** About this task **
Among the lines below, take the one holding "ATOM 18 C C", the one holding "ATOM 33 N N", and all lines between them. Set them down exactly.
Start of Block
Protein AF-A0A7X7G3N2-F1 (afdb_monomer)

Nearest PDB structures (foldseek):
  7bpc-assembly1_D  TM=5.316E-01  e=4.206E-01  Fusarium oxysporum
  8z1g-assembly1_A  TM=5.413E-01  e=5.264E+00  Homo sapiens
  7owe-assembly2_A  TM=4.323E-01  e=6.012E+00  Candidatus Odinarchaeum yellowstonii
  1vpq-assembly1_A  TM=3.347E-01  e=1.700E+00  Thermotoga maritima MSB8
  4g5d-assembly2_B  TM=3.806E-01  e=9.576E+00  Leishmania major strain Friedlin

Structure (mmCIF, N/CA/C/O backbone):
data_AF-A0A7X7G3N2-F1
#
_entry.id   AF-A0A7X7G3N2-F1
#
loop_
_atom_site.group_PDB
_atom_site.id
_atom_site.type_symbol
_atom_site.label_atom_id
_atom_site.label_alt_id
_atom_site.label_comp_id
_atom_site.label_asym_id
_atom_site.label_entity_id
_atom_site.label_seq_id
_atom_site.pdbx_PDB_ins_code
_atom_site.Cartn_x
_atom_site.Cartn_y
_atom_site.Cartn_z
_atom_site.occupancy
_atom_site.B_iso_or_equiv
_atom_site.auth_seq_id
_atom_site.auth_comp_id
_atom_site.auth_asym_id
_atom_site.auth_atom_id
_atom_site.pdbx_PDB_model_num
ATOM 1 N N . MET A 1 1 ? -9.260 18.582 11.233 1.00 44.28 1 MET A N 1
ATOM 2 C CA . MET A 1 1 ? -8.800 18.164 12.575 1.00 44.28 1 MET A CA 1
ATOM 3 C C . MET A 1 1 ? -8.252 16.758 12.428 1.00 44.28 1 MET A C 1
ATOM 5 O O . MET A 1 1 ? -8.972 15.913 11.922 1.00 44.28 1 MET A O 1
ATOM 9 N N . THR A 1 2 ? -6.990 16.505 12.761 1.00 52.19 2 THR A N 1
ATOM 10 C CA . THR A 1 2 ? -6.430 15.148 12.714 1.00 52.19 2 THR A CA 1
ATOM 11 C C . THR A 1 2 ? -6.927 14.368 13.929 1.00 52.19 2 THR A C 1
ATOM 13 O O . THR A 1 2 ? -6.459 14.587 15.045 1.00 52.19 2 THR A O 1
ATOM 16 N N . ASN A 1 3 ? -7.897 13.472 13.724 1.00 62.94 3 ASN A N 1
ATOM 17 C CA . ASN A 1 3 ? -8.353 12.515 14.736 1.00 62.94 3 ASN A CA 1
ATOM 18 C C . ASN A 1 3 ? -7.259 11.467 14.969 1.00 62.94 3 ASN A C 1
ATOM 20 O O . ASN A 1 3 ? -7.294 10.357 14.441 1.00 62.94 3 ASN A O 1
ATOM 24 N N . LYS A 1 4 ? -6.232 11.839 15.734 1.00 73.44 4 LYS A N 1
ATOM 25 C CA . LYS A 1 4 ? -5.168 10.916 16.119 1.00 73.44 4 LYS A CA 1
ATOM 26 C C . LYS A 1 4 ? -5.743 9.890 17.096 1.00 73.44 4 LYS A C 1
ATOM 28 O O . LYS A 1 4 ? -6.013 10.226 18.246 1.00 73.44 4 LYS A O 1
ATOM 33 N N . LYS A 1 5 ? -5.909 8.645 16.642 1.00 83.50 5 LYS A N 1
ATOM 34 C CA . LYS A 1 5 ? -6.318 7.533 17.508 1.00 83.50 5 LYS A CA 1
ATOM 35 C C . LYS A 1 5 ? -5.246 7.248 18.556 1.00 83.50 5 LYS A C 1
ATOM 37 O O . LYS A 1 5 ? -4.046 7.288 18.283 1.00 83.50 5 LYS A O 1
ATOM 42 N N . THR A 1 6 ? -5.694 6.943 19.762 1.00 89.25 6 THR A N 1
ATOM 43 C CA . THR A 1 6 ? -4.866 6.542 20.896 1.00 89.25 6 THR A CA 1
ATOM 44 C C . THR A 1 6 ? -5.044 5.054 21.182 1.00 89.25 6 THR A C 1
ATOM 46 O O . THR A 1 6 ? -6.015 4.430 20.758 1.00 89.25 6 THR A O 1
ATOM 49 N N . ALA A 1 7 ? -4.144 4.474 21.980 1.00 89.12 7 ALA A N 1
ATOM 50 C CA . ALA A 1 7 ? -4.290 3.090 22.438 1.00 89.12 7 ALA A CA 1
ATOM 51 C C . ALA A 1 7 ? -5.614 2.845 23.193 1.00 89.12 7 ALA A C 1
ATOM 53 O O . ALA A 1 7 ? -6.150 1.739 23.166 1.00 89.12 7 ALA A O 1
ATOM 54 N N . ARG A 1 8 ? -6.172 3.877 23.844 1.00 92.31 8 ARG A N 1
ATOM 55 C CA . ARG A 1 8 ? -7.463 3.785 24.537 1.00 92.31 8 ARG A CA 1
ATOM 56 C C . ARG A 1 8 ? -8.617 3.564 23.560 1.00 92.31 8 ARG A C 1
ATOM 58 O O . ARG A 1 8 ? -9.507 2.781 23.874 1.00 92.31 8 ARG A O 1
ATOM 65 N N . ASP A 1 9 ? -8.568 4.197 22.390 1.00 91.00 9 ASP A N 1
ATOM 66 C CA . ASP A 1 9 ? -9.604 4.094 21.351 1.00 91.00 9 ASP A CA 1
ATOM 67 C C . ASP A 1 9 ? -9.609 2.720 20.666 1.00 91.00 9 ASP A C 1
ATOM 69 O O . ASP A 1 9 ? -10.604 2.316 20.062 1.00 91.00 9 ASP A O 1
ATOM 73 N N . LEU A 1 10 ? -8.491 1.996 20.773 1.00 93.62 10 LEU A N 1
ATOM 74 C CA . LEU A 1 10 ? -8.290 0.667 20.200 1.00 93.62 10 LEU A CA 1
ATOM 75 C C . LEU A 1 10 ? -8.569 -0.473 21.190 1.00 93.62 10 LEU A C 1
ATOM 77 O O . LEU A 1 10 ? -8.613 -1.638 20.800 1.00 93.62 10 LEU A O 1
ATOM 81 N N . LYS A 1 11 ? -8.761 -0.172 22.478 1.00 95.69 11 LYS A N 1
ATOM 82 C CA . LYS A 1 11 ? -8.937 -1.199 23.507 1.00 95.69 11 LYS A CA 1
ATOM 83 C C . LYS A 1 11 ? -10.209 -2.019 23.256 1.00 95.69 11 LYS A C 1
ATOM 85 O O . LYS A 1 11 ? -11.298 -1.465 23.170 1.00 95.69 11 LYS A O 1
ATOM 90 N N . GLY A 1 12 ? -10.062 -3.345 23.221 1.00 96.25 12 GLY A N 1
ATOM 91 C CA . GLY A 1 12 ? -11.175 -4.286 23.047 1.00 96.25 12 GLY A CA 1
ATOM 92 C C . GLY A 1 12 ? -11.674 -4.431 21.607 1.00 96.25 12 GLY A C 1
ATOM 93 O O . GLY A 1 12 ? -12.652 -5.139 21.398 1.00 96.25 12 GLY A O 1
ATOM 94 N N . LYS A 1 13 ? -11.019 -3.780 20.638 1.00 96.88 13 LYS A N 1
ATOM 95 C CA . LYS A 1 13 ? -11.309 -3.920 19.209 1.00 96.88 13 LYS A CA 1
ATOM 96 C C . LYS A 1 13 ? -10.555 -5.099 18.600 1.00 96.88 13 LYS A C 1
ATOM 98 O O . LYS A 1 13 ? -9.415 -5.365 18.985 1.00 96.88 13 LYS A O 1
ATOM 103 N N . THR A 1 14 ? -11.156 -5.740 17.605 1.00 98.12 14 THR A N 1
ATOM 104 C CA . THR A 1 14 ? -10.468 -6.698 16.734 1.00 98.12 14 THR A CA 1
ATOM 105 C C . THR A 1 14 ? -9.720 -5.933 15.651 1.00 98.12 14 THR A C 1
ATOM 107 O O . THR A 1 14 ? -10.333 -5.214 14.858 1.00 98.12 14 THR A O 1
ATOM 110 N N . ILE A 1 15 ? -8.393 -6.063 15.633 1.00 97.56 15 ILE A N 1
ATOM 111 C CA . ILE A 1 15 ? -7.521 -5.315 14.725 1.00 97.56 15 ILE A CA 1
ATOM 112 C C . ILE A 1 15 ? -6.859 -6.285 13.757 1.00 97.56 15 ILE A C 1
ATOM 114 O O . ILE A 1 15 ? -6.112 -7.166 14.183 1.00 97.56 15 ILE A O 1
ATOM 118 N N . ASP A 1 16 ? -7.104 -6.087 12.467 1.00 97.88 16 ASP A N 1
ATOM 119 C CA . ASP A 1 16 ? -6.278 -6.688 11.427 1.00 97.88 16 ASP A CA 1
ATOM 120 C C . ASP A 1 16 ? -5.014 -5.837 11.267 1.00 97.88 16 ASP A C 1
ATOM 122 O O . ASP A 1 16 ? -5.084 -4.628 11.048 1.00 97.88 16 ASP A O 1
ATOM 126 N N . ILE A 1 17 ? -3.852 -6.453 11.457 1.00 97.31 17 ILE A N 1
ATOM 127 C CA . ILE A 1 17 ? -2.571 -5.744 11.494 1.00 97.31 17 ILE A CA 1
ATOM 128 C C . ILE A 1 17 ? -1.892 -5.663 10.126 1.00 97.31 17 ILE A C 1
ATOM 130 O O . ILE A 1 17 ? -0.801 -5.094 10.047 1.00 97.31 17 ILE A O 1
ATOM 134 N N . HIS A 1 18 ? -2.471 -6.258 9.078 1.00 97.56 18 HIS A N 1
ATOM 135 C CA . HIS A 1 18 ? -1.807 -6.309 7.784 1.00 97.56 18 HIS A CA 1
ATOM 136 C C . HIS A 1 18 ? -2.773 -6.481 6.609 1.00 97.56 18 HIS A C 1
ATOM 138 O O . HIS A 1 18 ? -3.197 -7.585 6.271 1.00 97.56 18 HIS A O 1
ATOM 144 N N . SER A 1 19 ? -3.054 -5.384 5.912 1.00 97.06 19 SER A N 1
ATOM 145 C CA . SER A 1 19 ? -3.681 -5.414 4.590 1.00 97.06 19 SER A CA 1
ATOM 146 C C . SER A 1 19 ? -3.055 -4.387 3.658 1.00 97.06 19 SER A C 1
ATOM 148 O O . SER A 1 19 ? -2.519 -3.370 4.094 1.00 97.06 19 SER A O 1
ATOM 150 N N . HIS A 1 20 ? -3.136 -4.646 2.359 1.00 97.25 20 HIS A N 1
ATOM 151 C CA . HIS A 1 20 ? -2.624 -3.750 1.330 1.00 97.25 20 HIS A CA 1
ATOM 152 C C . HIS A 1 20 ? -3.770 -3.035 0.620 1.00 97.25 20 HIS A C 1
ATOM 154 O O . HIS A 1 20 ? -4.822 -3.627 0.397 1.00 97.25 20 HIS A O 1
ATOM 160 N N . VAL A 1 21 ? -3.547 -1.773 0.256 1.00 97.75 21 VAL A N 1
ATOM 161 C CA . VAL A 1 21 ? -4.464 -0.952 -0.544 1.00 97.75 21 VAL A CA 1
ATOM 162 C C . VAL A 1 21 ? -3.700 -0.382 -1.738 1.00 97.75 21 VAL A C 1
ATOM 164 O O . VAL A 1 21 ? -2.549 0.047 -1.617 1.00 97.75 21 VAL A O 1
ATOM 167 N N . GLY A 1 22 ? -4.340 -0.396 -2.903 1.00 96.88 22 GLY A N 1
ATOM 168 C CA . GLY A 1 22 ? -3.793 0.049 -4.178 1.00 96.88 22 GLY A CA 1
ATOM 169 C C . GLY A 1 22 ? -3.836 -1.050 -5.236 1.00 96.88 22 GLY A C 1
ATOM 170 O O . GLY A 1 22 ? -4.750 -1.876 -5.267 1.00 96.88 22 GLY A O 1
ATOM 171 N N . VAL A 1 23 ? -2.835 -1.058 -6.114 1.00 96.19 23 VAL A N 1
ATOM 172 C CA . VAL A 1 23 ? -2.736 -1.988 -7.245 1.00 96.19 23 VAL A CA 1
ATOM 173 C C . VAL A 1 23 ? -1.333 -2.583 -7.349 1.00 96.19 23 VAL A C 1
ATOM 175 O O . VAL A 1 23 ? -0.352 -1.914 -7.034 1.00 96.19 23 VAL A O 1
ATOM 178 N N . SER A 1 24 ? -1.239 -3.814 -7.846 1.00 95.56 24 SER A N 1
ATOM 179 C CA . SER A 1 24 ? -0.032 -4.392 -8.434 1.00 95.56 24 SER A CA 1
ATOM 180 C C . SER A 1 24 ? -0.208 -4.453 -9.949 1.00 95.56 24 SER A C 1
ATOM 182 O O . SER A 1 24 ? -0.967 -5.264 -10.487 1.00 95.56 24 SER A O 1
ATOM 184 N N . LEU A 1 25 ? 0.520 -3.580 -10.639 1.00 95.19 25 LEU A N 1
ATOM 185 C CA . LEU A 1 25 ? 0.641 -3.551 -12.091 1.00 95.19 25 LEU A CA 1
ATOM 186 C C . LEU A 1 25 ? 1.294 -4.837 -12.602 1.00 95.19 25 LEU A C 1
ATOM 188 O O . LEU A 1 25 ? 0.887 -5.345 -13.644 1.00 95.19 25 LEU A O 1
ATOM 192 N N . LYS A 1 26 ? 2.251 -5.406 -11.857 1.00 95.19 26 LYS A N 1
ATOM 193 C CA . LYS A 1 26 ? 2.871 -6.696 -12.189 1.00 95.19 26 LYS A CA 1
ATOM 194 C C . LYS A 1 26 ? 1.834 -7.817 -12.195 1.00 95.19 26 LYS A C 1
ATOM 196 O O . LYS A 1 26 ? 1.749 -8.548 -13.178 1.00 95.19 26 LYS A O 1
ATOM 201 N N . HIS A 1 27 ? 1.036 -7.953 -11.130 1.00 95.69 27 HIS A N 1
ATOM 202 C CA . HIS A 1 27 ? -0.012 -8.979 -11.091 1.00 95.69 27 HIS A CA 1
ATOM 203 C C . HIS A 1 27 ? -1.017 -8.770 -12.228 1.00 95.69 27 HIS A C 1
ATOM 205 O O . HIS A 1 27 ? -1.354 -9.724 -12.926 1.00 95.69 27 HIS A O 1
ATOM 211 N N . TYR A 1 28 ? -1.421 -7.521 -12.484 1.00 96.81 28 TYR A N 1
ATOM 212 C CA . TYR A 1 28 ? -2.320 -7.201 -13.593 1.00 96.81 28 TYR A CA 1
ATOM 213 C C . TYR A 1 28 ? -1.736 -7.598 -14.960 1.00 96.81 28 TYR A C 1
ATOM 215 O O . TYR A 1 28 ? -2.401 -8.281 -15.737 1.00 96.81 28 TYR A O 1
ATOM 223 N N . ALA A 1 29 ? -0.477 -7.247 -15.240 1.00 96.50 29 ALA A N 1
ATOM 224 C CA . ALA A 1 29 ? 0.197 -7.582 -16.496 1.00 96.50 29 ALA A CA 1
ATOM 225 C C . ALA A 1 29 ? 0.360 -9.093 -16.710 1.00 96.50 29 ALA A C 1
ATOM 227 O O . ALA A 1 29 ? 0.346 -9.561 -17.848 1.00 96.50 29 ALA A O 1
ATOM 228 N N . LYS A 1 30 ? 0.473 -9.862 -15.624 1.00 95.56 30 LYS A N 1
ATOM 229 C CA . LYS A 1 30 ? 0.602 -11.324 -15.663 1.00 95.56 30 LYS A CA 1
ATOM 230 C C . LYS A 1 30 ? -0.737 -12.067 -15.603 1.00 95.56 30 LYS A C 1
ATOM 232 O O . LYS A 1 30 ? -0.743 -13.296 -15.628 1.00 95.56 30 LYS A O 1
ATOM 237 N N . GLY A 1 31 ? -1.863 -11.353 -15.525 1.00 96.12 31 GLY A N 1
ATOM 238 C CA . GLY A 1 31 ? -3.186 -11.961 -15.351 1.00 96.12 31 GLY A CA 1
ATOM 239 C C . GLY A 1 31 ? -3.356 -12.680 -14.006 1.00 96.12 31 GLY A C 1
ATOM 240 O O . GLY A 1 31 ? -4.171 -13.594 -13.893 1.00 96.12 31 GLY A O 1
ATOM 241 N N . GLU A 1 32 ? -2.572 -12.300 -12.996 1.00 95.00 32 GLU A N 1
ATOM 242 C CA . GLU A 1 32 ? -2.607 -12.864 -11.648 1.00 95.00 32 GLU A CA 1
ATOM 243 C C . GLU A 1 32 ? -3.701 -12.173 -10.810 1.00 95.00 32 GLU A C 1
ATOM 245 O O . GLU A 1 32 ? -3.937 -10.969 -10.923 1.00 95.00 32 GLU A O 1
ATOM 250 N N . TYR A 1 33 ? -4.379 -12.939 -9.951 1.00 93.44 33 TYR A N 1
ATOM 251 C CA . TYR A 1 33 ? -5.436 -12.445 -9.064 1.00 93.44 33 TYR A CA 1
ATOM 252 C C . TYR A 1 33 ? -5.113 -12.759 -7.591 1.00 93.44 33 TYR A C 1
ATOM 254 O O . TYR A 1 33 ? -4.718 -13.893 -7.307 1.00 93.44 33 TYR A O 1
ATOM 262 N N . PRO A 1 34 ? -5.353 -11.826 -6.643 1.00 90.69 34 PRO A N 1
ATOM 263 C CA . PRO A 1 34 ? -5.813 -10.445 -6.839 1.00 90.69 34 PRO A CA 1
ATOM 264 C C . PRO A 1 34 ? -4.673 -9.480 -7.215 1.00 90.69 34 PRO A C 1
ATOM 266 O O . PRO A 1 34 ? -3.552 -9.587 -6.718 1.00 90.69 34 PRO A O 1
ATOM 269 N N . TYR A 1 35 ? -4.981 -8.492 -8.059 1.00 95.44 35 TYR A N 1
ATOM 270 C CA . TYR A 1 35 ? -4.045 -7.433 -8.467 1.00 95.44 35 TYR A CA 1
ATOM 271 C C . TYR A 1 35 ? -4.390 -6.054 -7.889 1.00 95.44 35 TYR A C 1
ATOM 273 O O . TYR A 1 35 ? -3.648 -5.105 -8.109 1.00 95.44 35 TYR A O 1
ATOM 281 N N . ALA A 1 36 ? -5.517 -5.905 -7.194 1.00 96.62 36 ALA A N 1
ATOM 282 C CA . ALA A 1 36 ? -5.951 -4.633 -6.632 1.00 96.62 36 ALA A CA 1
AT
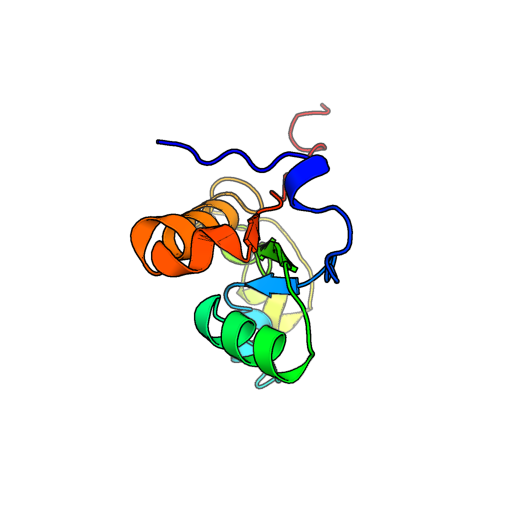OM 283 C C . ALA A 1 36 ? -6.804 -4.841 -5.382 1.00 96.62 36 ALA A C 1
ATOM 285 O O . ALA A 1 36 ? -7.520 -5.836 -5.271 1.00 96.62 36 ALA A O 1
ATOM 286 N N . GLU A 1 37 ? -6.749 -3.868 -4.481 1.00 97.25 37 GLU A N 1
ATOM 287 C CA . GLU A 1 37 ? -7.611 -3.755 -3.309 1.00 97.25 37 GLU A CA 1
ATOM 288 C C . GLU A 1 37 ? -7.854 -2.271 -3.038 1.00 97.25 37 GLU A C 1
ATOM 290 O O . GLU A 1 37 ? -6.904 -1.521 -2.829 1.00 97.25 37 GLU A O 1
ATOM 295 N N . THR A 1 38 ? -9.112 -1.838 -3.043 1.00 97.19 38 THR A N 1
ATOM 296 C CA . THR A 1 38 ? -9.466 -0.477 -2.625 1.00 97.19 38 THR A CA 1
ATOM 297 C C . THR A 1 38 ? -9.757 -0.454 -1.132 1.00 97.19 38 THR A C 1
End of Block
** Answer space **
ATOM 18 C C . ASN A 1 3 ? -7.259 11.467 14.969 1.00 62.94 3 ASN A C 1
ATOM 20 O O . ASN A 1 3 ? -7.294 10.357 14.441 1.00 62.94 3 ASN A O 1
ATOM 24 N N . LYS A 1 4 ? -6.232 11.839 15.734 1.00 73.44 4 LYS A N 1
ATOM 25 C CA . LYS A 1 4 ? -5.168 10.916 16.119 1.00 73.44 4 LYS A CA 1
ATOM 26 C C . LYS A 1 4 ? -5.743 9.890 17.096 1.00 73.44 4 LYS A C 1
ATOM 28 O O . LYS A 1 4 ? -6.013 10.226 18.246 1.00 73.44 4 LYS A O 1
ATOM 33 N N . LYS A 1 5 ? -5.909 8.645 16.642 1.00 83.50 5 LYS A N 1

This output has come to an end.